Однако Антошка среагировал мгновенно – подхватил посудину и не дал вину вылиться на цветастую льняную скатерть. А Катька воспользовалась моментом и подложила барину кусочек свининки. Парамон же побледнел, вытер пот с подбородка:
- Оно то конечно... самоуправство, Ваше сиятельство, да тольки цыгане в воровство ударились: у Петра Ноздрёвкина кобылу увели, у Стешки Лопатой поросят, поговаривают и детей...
- Воно как... – утихомирился барин и потянулся к бокалу с вином. – Так что – побили?
- Уговорились миром...
- Миром? Ну... надо было хоть бочины помять цыганве. Не по-нашему вышло, - вытерев усы, опять нахмурился Капитон Гаврилович.
- Цыгане, по уговору, ворованное вернули и уехали, и свершилось чудо, Ваше сиятельство, - заискивающе осклабился управляющий, - братка Вашей светлости, Дениска объявился там... где пришлые гуртовались...
- Что?! – барин приподнялся. – Братец Дениска?... Где он?
- Сей момент! – приободрился Парамон и шустро поспешил к воротам.
Вскоре Парамон Гаврилович обнимался с Денисом и недоверчиво разглядывал его, поворачивая в разные стороны:
- Ну, будто я, когда ужо девок щупал! – восклицал он и теребил парня за плечи. – Где ж ты пропадал? У цыган? Как же жилось  у этих, чернобородых?
Денис ждал, когда закончится “братский” приём, и только пожимал плечами. Наконец, вымолвил:
- Ничего не помню...
- Знать опоили дурманом, подлецы... – констатировал барин. – Ничего, мы тебя быстро приведем в порядок. Парамон! Баньку сготовь, да одёжу нашенскую и светёлку в доме подбери попросторней и удобней... А пока, братец ты мой, садись со мной – небось голодный? Давай-ка отпразднуем твоё воскрешение. Антошка! Тащи ещё вина! Да гусляров и девок-плясуний сюда! И шустрей...
В этот раз утренняя трапеза барина затянулась... Он так разохотился, развеселился, что слегка перебрал хмельного. Впрочем, и Денис, который хоть и старался лишь голубить бокалы, скоро опьянел. Он с детской непосредственностью осматривался, слушал старинные песни, внимал народным пляскам и ощущал себя не меньше как в раю. А старший брат подпевал гуслярам, успевал обниматься с воскрешённым родственником, иногда пускался в пляс, пока не упал обессилено на стул:
- Парамон... Веди нас в дом – отдохнуть надобно...

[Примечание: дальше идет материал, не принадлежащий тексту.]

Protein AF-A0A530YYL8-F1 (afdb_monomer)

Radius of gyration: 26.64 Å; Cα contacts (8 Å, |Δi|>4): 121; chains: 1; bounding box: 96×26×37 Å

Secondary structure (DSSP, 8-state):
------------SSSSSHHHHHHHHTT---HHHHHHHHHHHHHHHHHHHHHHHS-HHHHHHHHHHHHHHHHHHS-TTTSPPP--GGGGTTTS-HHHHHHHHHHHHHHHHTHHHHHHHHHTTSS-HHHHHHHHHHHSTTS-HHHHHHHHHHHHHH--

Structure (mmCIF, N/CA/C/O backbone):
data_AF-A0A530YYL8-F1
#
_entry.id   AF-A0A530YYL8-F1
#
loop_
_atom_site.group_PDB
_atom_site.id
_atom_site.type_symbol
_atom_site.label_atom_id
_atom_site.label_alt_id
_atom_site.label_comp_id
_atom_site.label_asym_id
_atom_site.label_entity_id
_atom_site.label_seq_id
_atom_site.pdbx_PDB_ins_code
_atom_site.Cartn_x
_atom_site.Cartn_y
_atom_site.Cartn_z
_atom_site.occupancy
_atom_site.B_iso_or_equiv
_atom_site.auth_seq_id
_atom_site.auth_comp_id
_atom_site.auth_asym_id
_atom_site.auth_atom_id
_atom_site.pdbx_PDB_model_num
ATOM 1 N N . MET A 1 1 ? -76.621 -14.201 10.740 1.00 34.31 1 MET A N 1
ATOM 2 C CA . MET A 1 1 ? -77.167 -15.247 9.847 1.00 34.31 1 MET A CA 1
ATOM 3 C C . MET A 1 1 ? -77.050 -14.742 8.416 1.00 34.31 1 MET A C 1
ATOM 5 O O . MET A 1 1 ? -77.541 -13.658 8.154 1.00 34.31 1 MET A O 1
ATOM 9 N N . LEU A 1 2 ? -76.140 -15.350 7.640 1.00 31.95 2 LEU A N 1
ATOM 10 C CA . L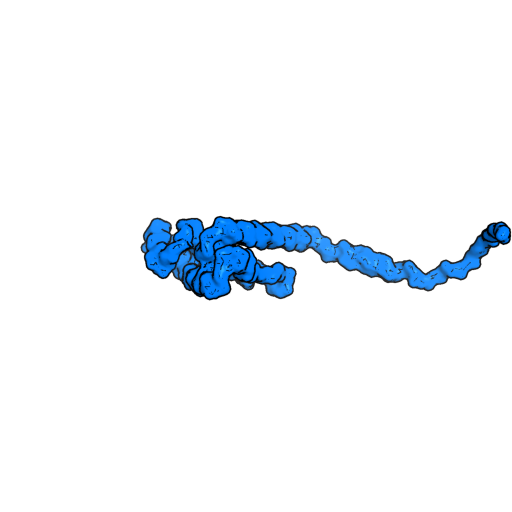EU A 1 2 ? -76.414 -16.129 6.407 1.00 31.95 2 LEU A CA 1
ATOM 11 C C . LEU A 1 2 ? -76.591 -15.216 5.170 1.00 31.95 2 LEU A C 1
ATOM 13 O O . LEU A 1 2 ? -77.602 -14.542 5.075 1.00 31.95 2 LEU A O 1
ATOM 17 N N . VAL A 1 3 ? -75.552 -14.935 4.365 1.00 32.12 3 VAL A N 1
ATOM 18 C CA . VAL A 1 3 ? -74.809 -15.757 3.366 1.00 32.12 3 VAL A CA 1
ATOM 19 C C . VAL A 1 3 ? -75.484 -15.795 1.980 1.00 32.12 3 VAL A C 1
ATOM 21 O O . VAL A 1 3 ? -76.662 -16.104 1.869 1.00 32.12 3 VAL A O 1
ATOM 24 N N . ASN A 1 4 ? -74.628 -15.596 0.965 1.00 32.34 4 ASN A N 1
ATOM 25 C CA . ASN A 1 4 ? -74.726 -15.829 -0.488 1.00 32.34 4 ASN A CA 1
ATOM 26 C C . ASN A 1 4 ? -75.408 -14.759 -1.357 1.00 32.34 4 ASN A C 1
ATOM 28 O O . ASN A 1 4 ? -76.562 -14.434 -1.132 1.00 32.34 4 ASN A O 1
ATOM 32 N N . ALA A 1 5 ? -74.757 -14.099 -2.327 1.00 35.56 5 ALA A N 1
ATOM 33 C CA . ALA A 1 5 ? -73.710 -14.415 -3.329 1.00 35.56 5 ALA A CA 1
ATOM 34 C C . ALA A 1 5 ? -74.276 -14.665 -4.736 1.00 35.56 5 ALA A C 1
ATOM 36 O O . ALA A 1 5 ? -75.276 -15.359 -4.900 1.00 35.56 5 ALA A O 1
ATOM 37 N N . SER A 1 6 ? -73.485 -14.197 -5.715 1.00 33.34 6 SER A N 1
ATOM 38 C CA . SER A 1 6 ? -73.509 -14.421 -7.179 1.00 33.34 6 SER A CA 1
ATOM 39 C C . SER A 1 6 ? -74.182 -13.304 -7.996 1.00 33.34 6 SER A C 1
ATOM 41 O O . SER A 1 6 ? -75.282 -12.897 -7.659 1.00 33.34 6 SER A O 1
ATOM 43 N N . ALA A 1 7 ? -73.666 -12.786 -9.117 1.00 35.22 7 ALA A N 1
ATOM 44 C CA . ALA A 1 7 ? -72.354 -12.791 -9.781 1.00 35.22 7 ALA A CA 1
ATOM 45 C C . ALA A 1 7 ? -72.444 -11.840 -11.014 1.00 35.22 7 ALA A C 1
ATOM 47 O O . ALA A 1 7 ? -73.347 -12.044 -11.812 1.00 35.22 7 ALA A O 1
ATOM 48 N N . HIS A 1 8 ? -71.512 -10.868 -11.139 1.00 33.84 8 HIS A N 1
ATOM 49 C CA . HIS A 1 8 ? -70.853 -10.246 -12.335 1.00 33.84 8 HIS A CA 1
ATOM 50 C C . HIS A 1 8 ? -71.626 -9.834 -13.628 1.00 33.84 8 HIS A C 1
ATOM 52 O O . HIS A 1 8 ? -72.731 -10.307 -13.845 1.00 33.84 8 HIS A O 1
ATOM 58 N N . PRO A 1 9 ? -71.033 -9.061 -14.589 1.00 49.22 9 PRO A N 1
ATOM 59 C CA . PRO A 1 9 ? -69.783 -8.258 -14.636 1.00 49.22 9 PRO A CA 1
ATOM 60 C C . PRO A 1 9 ? -70.041 -6.784 -15.099 1.00 49.22 9 PRO A C 1
ATOM 62 O O . PRO A 1 9 ? -71.132 -6.444 -15.526 1.00 49.22 9 PRO A O 1
ATOM 65 N N . LEU A 1 10 ? -69.132 -5.806 -14.991 1.00 33.28 10 LEU A N 1
ATOM 66 C CA . LEU A 1 10 ? -68.110 -5.466 -15.997 1.00 33.28 10 LEU A CA 1
ATOM 67 C C . LEU A 1 10 ? -67.302 -4.253 -15.483 1.00 33.28 10 LEU A C 1
ATOM 69 O O . LEU A 1 10 ? -67.787 -3.126 -15.479 1.00 33.28 10 LEU A O 1
ATOM 73 N N . LEU A 1 11 ? -66.049 -4.477 -15.092 1.00 36.59 11 LEU A N 1
ATOM 74 C CA . LEU A 1 11 ? -65.019 -3.440 -15.020 1.00 36.59 11 LEU A CA 1
ATOM 75 C C . LEU A 1 11 ? -63.894 -3.903 -15.939 1.00 36.59 11 LEU A C 1
ATOM 77 O O . LEU A 1 11 ? -63.225 -4.893 -15.648 1.00 36.59 11 LEU A O 1
ATOM 81 N N . TYR A 1 12 ? -63.705 -3.222 -17.065 1.00 37.28 12 TYR A N 1
ATOM 82 C CA . TYR A 1 12 ? -62.573 -3.469 -17.946 1.00 37.28 12 TYR A CA 1
ATOM 83 C C . TYR A 1 12 ? -61.942 -2.145 -18.347 1.00 37.28 12 TYR A C 1
ATOM 85 O O . TYR A 1 12 ? -62.586 -1.291 -18.945 1.00 37.28 12 TYR A O 1
ATOM 93 N N . GLY A 1 13 ? -60.646 -2.036 -18.057 1.00 40.47 13 GLY A N 1
ATOM 94 C CA . GLY A 1 13 ? -59.756 -1.197 -18.845 1.00 40.47 13 GLY A CA 1
ATOM 95 C C . GLY A 1 13 ? -59.093 -0.043 -18.116 1.00 40.47 13 GLY A C 1
ATOM 96 O O . GLY A 1 13 ? -59.232 1.066 -18.583 1.00 40.47 13 GLY A O 1
ATOM 97 N N . HIS A 1 14 ? -58.306 -0.278 -17.057 1.00 42.19 14 HIS A N 1
ATOM 98 C CA . HIS A 1 14 ? -57.199 0.646 -16.724 1.00 42.19 14 HIS A CA 1
ATOM 99 C C . HIS A 1 14 ? -56.005 0.029 -15.967 1.00 42.19 14 HIS A C 1
ATOM 101 O O . HIS A 1 14 ? -55.072 0.744 -15.617 1.00 42.19 14 HIS A O 1
ATOM 107 N N . HIS A 1 15 ? -55.946 -1.297 -15.782 1.00 41.91 15 HIS A N 1
ATOM 108 C CA . HIS A 1 15 ? -54.938 -1.940 -14.921 1.00 41.91 15 HIS A CA 1
ATOM 109 C C . HIS A 1 15 ? -53.854 -2.765 -15.645 1.00 41.91 15 HIS A C 1
ATOM 111 O O . HIS A 1 15 ? -53.248 -3.636 -15.038 1.00 41.91 15 HIS A O 1
ATOM 117 N N . ARG A 1 16 ? -53.569 -2.518 -16.934 1.00 44.41 16 ARG A N 1
ATOM 118 C CA . ARG A 1 16 ? -52.515 -3.261 -17.677 1.00 44.41 16 ARG A CA 1
ATOM 119 C C . ARG A 1 16 ? -51.327 -2.428 -18.173 1.00 44.41 16 ARG A C 1
ATOM 121 O O . ARG A 1 16 ? -50.537 -2.925 -18.967 1.00 44.41 16 ARG A O 1
ATOM 128 N N . ARG A 1 17 ? -51.169 -1.173 -17.737 1.00 43.34 17 ARG A N 1
ATOM 129 C CA . ARG A 1 17 ? -50.015 -0.340 -18.150 1.00 43.34 17 ARG A CA 1
ATOM 130 C C . ARG A 1 17 ? -48.892 -0.224 -17.120 1.00 43.34 17 ARG A C 1
ATOM 132 O O . ARG A 1 17 ? -47.782 0.107 -17.512 1.00 43.34 17 ARG A O 1
ATOM 139 N N . ILE A 1 18 ? -49.140 -0.533 -15.848 1.00 43.75 18 ILE A N 1
ATOM 140 C CA . ILE A 1 18 ? -48.124 -0.362 -14.797 1.00 43.75 18 ILE A CA 1
ATOM 141 C C . ILE A 1 18 ? -47.231 -1.608 -14.668 1.00 43.75 18 ILE A C 1
ATOM 143 O O . ILE A 1 18 ? -46.015 -1.470 -14.597 1.00 43.75 18 ILE A O 1
ATOM 147 N N . GLU A 1 19 ? -47.778 -2.824 -14.777 1.00 40.44 19 GLU A N 1
ATOM 148 C CA . GLU A 1 19 ? -46.968 -4.052 -14.642 1.00 40.44 19 GLU A CA 1
ATOM 149 C C . GLU A 1 19 ? -45.978 -4.270 -15.797 1.00 40.44 19 GLU A C 1
ATOM 151 O O . GLU A 1 19 ? -44.876 -4.778 -15.589 1.00 40.44 19 GLU A O 1
ATOM 156 N N . ALA A 1 20 ? -46.319 -3.825 -17.011 1.00 43.38 20 ALA A N 1
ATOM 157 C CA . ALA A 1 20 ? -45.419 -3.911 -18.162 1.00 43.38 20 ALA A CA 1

После чего, прислуга осторожно взяла братьев под руки и повела в опочивальни...
Так у Дениса началась жизнь в барском имении...

*  *  *
Время пролетало быстро...
Денис обвыкся в новых условиях так, будто жил здесь всегда. Возвращение его праздновали неделю, после чего парень при запахе и виде вина содрогался. Капитон Гаврилович посмеивался:
- Неужто у цыган хмельного не пьют? Али не давали? Вспомнил что, как жил?
Денис мотал головой, кривился:
- Теперь это уже не важно. Главное – я дома! Всё мне знакомо: и этот двор, и люди, и лес вдали, и поле...

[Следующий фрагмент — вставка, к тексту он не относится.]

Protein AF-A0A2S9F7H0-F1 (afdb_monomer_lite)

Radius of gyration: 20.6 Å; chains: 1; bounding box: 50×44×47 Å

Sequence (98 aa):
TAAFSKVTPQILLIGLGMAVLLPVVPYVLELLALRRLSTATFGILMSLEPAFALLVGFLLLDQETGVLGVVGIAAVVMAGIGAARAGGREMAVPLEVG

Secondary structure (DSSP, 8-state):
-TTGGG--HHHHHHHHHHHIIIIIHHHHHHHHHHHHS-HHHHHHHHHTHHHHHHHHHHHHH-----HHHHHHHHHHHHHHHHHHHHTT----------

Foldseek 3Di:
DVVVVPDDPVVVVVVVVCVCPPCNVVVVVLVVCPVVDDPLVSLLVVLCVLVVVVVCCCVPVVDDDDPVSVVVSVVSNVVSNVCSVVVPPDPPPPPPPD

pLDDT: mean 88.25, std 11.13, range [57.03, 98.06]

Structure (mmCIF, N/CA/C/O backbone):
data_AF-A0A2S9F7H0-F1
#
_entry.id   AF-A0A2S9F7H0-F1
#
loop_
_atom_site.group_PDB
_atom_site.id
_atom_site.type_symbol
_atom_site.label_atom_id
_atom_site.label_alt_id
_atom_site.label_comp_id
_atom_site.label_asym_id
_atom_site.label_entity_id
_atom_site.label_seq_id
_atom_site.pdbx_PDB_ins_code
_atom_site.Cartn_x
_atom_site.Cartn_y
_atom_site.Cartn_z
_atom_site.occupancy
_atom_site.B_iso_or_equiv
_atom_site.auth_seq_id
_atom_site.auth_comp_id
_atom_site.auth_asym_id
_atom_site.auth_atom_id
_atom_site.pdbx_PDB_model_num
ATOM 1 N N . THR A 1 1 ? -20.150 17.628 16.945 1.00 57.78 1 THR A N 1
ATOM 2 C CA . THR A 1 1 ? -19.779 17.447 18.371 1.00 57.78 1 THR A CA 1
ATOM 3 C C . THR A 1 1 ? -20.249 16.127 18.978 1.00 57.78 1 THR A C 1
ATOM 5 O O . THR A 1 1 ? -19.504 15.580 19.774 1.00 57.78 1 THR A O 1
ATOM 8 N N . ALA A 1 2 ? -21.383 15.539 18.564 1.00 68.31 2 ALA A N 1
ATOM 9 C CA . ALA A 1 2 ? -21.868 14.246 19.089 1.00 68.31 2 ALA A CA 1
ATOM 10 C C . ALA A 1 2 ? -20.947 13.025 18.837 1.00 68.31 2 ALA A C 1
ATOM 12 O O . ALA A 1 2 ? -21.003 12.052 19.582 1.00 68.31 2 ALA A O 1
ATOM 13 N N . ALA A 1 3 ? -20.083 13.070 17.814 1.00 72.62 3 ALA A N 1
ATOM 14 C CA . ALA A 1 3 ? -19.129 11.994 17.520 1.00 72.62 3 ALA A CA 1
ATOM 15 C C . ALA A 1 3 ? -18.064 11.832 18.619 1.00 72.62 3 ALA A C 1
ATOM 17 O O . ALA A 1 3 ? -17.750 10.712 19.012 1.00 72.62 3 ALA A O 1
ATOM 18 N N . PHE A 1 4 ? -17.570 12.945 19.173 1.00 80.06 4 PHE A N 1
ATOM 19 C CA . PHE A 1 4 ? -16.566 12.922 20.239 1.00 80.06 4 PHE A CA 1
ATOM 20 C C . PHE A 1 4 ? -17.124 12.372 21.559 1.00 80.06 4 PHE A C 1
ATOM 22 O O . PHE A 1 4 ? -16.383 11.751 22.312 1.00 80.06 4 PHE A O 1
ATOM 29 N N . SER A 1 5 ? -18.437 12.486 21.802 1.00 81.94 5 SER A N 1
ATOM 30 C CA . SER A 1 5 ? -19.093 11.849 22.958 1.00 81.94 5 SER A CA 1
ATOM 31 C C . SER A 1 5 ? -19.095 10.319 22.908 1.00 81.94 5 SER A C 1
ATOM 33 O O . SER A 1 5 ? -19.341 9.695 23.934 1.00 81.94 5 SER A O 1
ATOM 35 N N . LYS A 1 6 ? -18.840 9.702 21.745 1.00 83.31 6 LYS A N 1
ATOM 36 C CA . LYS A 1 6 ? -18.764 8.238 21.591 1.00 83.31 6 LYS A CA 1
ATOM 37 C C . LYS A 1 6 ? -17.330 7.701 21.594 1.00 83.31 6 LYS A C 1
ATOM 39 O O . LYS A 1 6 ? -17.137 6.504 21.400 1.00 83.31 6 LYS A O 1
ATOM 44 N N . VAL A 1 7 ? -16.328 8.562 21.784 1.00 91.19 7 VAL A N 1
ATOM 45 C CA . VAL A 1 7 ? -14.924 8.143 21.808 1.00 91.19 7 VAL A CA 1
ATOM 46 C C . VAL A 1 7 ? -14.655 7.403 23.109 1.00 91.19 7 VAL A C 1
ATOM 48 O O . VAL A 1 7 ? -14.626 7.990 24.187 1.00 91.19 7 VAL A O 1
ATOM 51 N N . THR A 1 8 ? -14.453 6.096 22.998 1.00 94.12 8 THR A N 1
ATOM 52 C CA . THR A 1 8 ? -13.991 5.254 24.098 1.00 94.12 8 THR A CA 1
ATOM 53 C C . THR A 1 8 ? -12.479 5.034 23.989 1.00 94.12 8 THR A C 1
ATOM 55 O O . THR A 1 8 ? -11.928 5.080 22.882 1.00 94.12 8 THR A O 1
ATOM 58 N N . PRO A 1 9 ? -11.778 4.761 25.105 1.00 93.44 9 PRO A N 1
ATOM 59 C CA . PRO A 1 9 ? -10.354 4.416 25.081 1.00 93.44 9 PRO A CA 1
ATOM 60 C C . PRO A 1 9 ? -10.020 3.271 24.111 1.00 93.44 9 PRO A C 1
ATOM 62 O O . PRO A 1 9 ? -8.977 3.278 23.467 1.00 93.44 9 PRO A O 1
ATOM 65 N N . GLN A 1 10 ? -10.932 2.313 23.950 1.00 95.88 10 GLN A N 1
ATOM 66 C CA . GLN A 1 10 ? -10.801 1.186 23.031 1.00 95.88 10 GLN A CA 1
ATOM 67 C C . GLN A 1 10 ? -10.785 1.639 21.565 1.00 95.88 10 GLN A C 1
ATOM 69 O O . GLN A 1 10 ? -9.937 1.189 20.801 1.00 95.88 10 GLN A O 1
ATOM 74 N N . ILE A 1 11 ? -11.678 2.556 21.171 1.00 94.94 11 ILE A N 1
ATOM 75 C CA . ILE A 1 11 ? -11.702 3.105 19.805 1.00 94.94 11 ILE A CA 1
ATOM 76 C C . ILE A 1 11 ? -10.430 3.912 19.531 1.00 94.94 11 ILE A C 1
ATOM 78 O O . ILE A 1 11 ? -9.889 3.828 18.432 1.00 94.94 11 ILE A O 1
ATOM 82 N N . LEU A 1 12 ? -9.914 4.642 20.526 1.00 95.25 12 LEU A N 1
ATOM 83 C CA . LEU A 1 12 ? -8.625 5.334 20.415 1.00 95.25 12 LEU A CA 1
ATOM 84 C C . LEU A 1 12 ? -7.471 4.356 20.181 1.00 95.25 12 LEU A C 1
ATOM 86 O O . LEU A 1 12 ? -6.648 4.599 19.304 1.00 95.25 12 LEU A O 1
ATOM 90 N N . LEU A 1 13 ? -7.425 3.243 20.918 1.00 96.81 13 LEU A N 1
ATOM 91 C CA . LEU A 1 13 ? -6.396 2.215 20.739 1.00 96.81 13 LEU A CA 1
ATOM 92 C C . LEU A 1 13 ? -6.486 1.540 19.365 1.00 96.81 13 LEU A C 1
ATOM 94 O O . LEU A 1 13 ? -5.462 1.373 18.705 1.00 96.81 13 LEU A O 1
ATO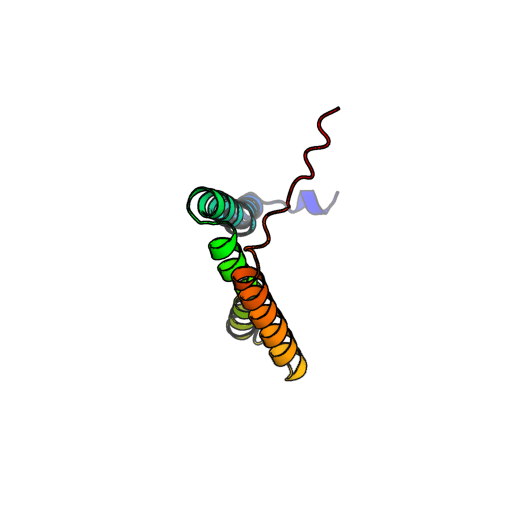M 98 N N . ILE A 1 14 ? -7.694 1.200 18.906 1.00 96.88 14 ILE A N 1
ATOM 99 C CA . ILE A 1 14 ? -7.909 0.630 17.567 1.00 96.88 14 ILE A CA 1
ATOM 100 C C . ILE A 1 14 ? -7.504 1.642 16.493 1.00 96.88 14 ILE A C 1
ATOM 102 O O . ILE A 1 14 ? -6.753 1.298 15.585 1.00 96.88 14 ILE A O 1
ATOM 106 N N . GLY A 1 15 ? -7.946 2.895 16.613 1.00 95.75 15 GLY A N 1
ATOM 107 C CA . GLY A 1 15 ? -7.612 3.966 15.675 1.00 95.75 15 GLY A CA 1
ATOM 108 C C . GLY A 1 15 ? -6.112 4.253 15.621 1.00 95.75 15 GLY A C 1
ATOM 109 O O . GLY A 1 15 ? -5.566 4.424 14.534 1.00 95.75 15 GLY A O 1
ATOM 110 N N . LEU A 1 16 ? -5.428 4.231 16.768 1.00 97.19 16 LEU A N 1
ATOM 111 C CA . LEU A 1 16 ? -3.972 4.339 16.837 1.00 97.19 16 LEU A CA 1
ATOM 112 C C . LEU A 1 16 ? -3.299 3.151 16.142 1.00 97.19 16 LEU A C 1
ATOM 114 O O . LEU A 1 16 ? -2.399 3.354 15.333 1.00 97.19 16 LEU A O 1
ATOM 118 N N . GLY A 1 17 ? -3.759 1.926 16.409 1.00 97.75 17 GLY A N 1
ATOM 119 C CA . GLY A 1 17 ? -3.263 0.726 15.736 1.00 97.75 17 GLY A CA 1
ATOM 120 C C . GLY A 1 17 ? -3.442 0.804 14.220 1.00 97.75 17 GLY A C 1
ATOM 121 O O . GLY A 1 17 ? -2.498 0.560 13.477 1.00 97.75 17 GLY A O 1
ATOM 122 N N . MET A 1 18 ? -4.616 1.231 13.755 1.00 97.50 18 MET A N 1
ATOM 123 C CA . MET A 1 18 ? -4.901 1.463 12.339 1.00 97.50 18 MET A CA 1
ATOM 124 C C . MET A 1 18 ? -3.990 2.540 11.745 1.00 97.50 18 MET A C 1
ATOM 126 O O . MET A 1 18 ? -3.393 2.311 10.701 1.00 97.50 18 MET A O 1
ATOM 130 N N . ALA A 1 19 ? -3.824 3.685 12.410 1.00 96.62 19 ALA A N 1
ATOM 131 C CA . ALA A 1 19 ? -2.950 4.761 11.943 1.00 96.62 19 ALA A CA 1
ATOM 132 C C . ALA A 1 19 ? -1.481 4.320 11.851 1.00 96.62 19 ALA A C 1
ATOM 134 O O . ALA A 1 19 ? -0.773 4.711 10.926 1.00 96.62 19 ALA A O 1
ATOM 135 N N . VAL A 1 20 ? -1.023 3.481 12.782 1.00 98.06 20 VAL A N 1
ATOM 136 C CA . VAL A 1 20 ? 0.330 2.925 12.739 1.00 98.06 20 VAL A CA 1
ATOM 137 C C . VAL A 1 20 ? 0.466 1.913 11.599 1.00 98.06 20 VAL A C 1
ATOM 139 O O . VAL A 1 20 ? 1.390 2.011 10.798 1.00 98.06 20 VAL A O 1
ATOM 142 N N . LEU A 1 21 ? -0.448 0.949 11.509 1.00 97.25 21 LEU A N 1
ATOM 143 C CA . LEU A 1 21 ? -0.325 -0.183 10.590 1.00 97.25 21 LEU A CA 1
ATOM 144 C C . LEU A 1 21 ? -0.650 0.167 9.130 1.00 97.25 21 LEU A C 1
ATOM 146 O O . LEU A 1 21 ? -0.045 -0.423 8.241 1.00 97.25 21 LEU A O 1
ATOM 150 N N . LEU A 1 22 ? -1.581 1.094 8.872 1.00 95.75 22 LEU A N 1
ATOM 151 C CA . LEU A 1 22 ? -2.056 1.413 7.518 1.00 95.75 22 LEU A CA 1
ATOM 152 C C . LEU A 1 22 ? -1.170 2.456 6.813 1.00 95.75 22 LEU A C 1
ATOM 154 O O . LEU A 1 22 ? -0.571 2.103 5.808 1.00 95.75 22 LEU A O 1
ATOM 158 N N . PRO A 1 23 ? -1.044 3.720 7.267 1.00 96.06 23 PRO A N 1
ATOM 159 C CA . PRO A 1 23 ? -0.152 4.668 6.599 1.00 96.06 23 PRO A CA 1
ATOM 160 C C . PRO A 1 23 ? 1.268 4.703 7.178 1.00 96.06 23 PRO A C 1
ATOM 162 O O . PRO A 1 23 ? 2.221 4.740 6.407 1.00 96.06 23 PRO A O 1
ATOM 165 N N . VAL A 1 24 ? 1.458 4.704 8.506 1.00 98.00 24 VAL A N 1
ATOM 166 C CA . VAL A 1 24 ? 2.781 5.015 9.092 1.00 98.00 24 VAL A CA 1
ATOM 167 C C . VAL A 1 24 ? 3.817 3.944 8.767 1.00 98.00 24 VAL A C 1
ATOM 169 O O . VAL A 1 24 ? 4.892 4.272 8.267 1.00 98.00 24 VAL A O 1
ATOM 172 N N . VAL A 1 25 ? 3.519 2.673 9.041 1.00 97.94 25 VAL A N 1
ATOM 173 C CA . VAL A 1 25 ? 4.453 1.571 8.781 1.00 97.94 25 VAL A CA 1
ATOM 174 C C . VAL A 1 25 ? 4.751 1.445 7.282 1.00 97.94 25 VAL A C 1
ATOM 176 O O . VAL A 1 25 ? 5.935 1.459 6.938 1.00 97.94 25 VAL A O 1
ATOM 179 N N . PRO A 1 26 ? 3.756 1.398 6.373 1.00 94.19 26 PRO A N 1
ATOM 180 C CA . PRO A 1 26 ? 4.029 1.311 4.940 1.00 94.19 26 PRO A CA 1
ATOM 181 C C . PRO A 1 26 ? 4.818 2.502 4.406 1.00 94.19 26 PRO A C 1
ATOM 183 O O . PRO A 1 26 ? 5.779 2.293 3.674 1.00 94.19 26 PRO A O 1
ATOM 186 N N . TYR A 1 27 ? 4.516 3.723 4.851 1.00 96.00 27 TYR A N 1
ATOM 187 C CA . TYR A 1 27 ? 5.255 4.910 4.423 1.00 96.00 27 TYR A CA 1
ATOM 188 C C . TYR A 1 27 ? 6.712 4.899 4.900 1.00 96.00 27 TYR A C 1
ATOM 190 O O . TYR A 1 27 ? 7.632 5.217 4.148 1.00 96.00 27 TYR A O 1
ATOM 198 N N . VAL A 1 28 ? 6.963 4.477 6.143 1.00 98.00 28 VAL A N 1
ATOM 199 C CA . VAL A 1 28 ? 8.337 4.312 6.642 1.00 98.00 28 VAL A CA 1
ATOM 200 C C . VAL A 1 28 ? 9.091 3.260 5.827 1.00 98.00 28 VAL A C 1
ATOM 202 O O . VAL A 1 28 ? 10.259 3.474 5.495 1.00 98.00 28 VAL A O 1
ATOM 205 N N . LEU A 1 29 ? 8.446 2.141 5.485 1.00 96.75 29 LEU A N 1
ATOM 206 C CA . LEU A 1 29 ? 9.042 1.106 4.637 1.00 96.75 29 LEU A CA 1
ATOM 207 C C . LEU A 1 29 ? 9.313 1.615 3.220 1.00 96.75 29 LEU A C 1
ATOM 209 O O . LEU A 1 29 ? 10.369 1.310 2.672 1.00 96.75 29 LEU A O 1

- Ну и добре, - благодушно сверкал очами барин. – Вскорости и на охоту снарядимся... А там и осень, свадьбы пойдут. Девку ещё не пробовал?... А, впрочем, ты ж ничего не помнишь...
Но перед охотой случилась заминка...

Накануне закончились долгие дожди. Настырный ситничек так обильно полил землю, что дороги развезло основательно. Жизнь в деревне и на барском подворье замерла... Но только последняя тучка лениво мигнула лиловым глазом на западе, как выкатилось оранжевое светило и разгулялось так, что уже через день даже мелкую лужу или латку грязи было не найти!
Братья допивали утренний мятный чай, в той же беседке, когда появился управляющий Парамон. В этот раз он шёл с блудливой ухмылкой, не склонялся вперёд, а наоборот,  вымеривал шаг по дорожке ровно, чётко, почти строевым шагом!
У всех было приподнятое настроение, которое навевала и погода, и предстоящая охота. А Капитон Гаврилович особенно приободрился: голова и тело успокоились после празднеств и сладко томили предчувствиями новых удовольствий. Он мотнул головой в сторону Парамона и пробасил Денису:
- Ежли идёт как на плацу, знать порадовать желает... Знаю я его как обглоданную свинячую костяшку.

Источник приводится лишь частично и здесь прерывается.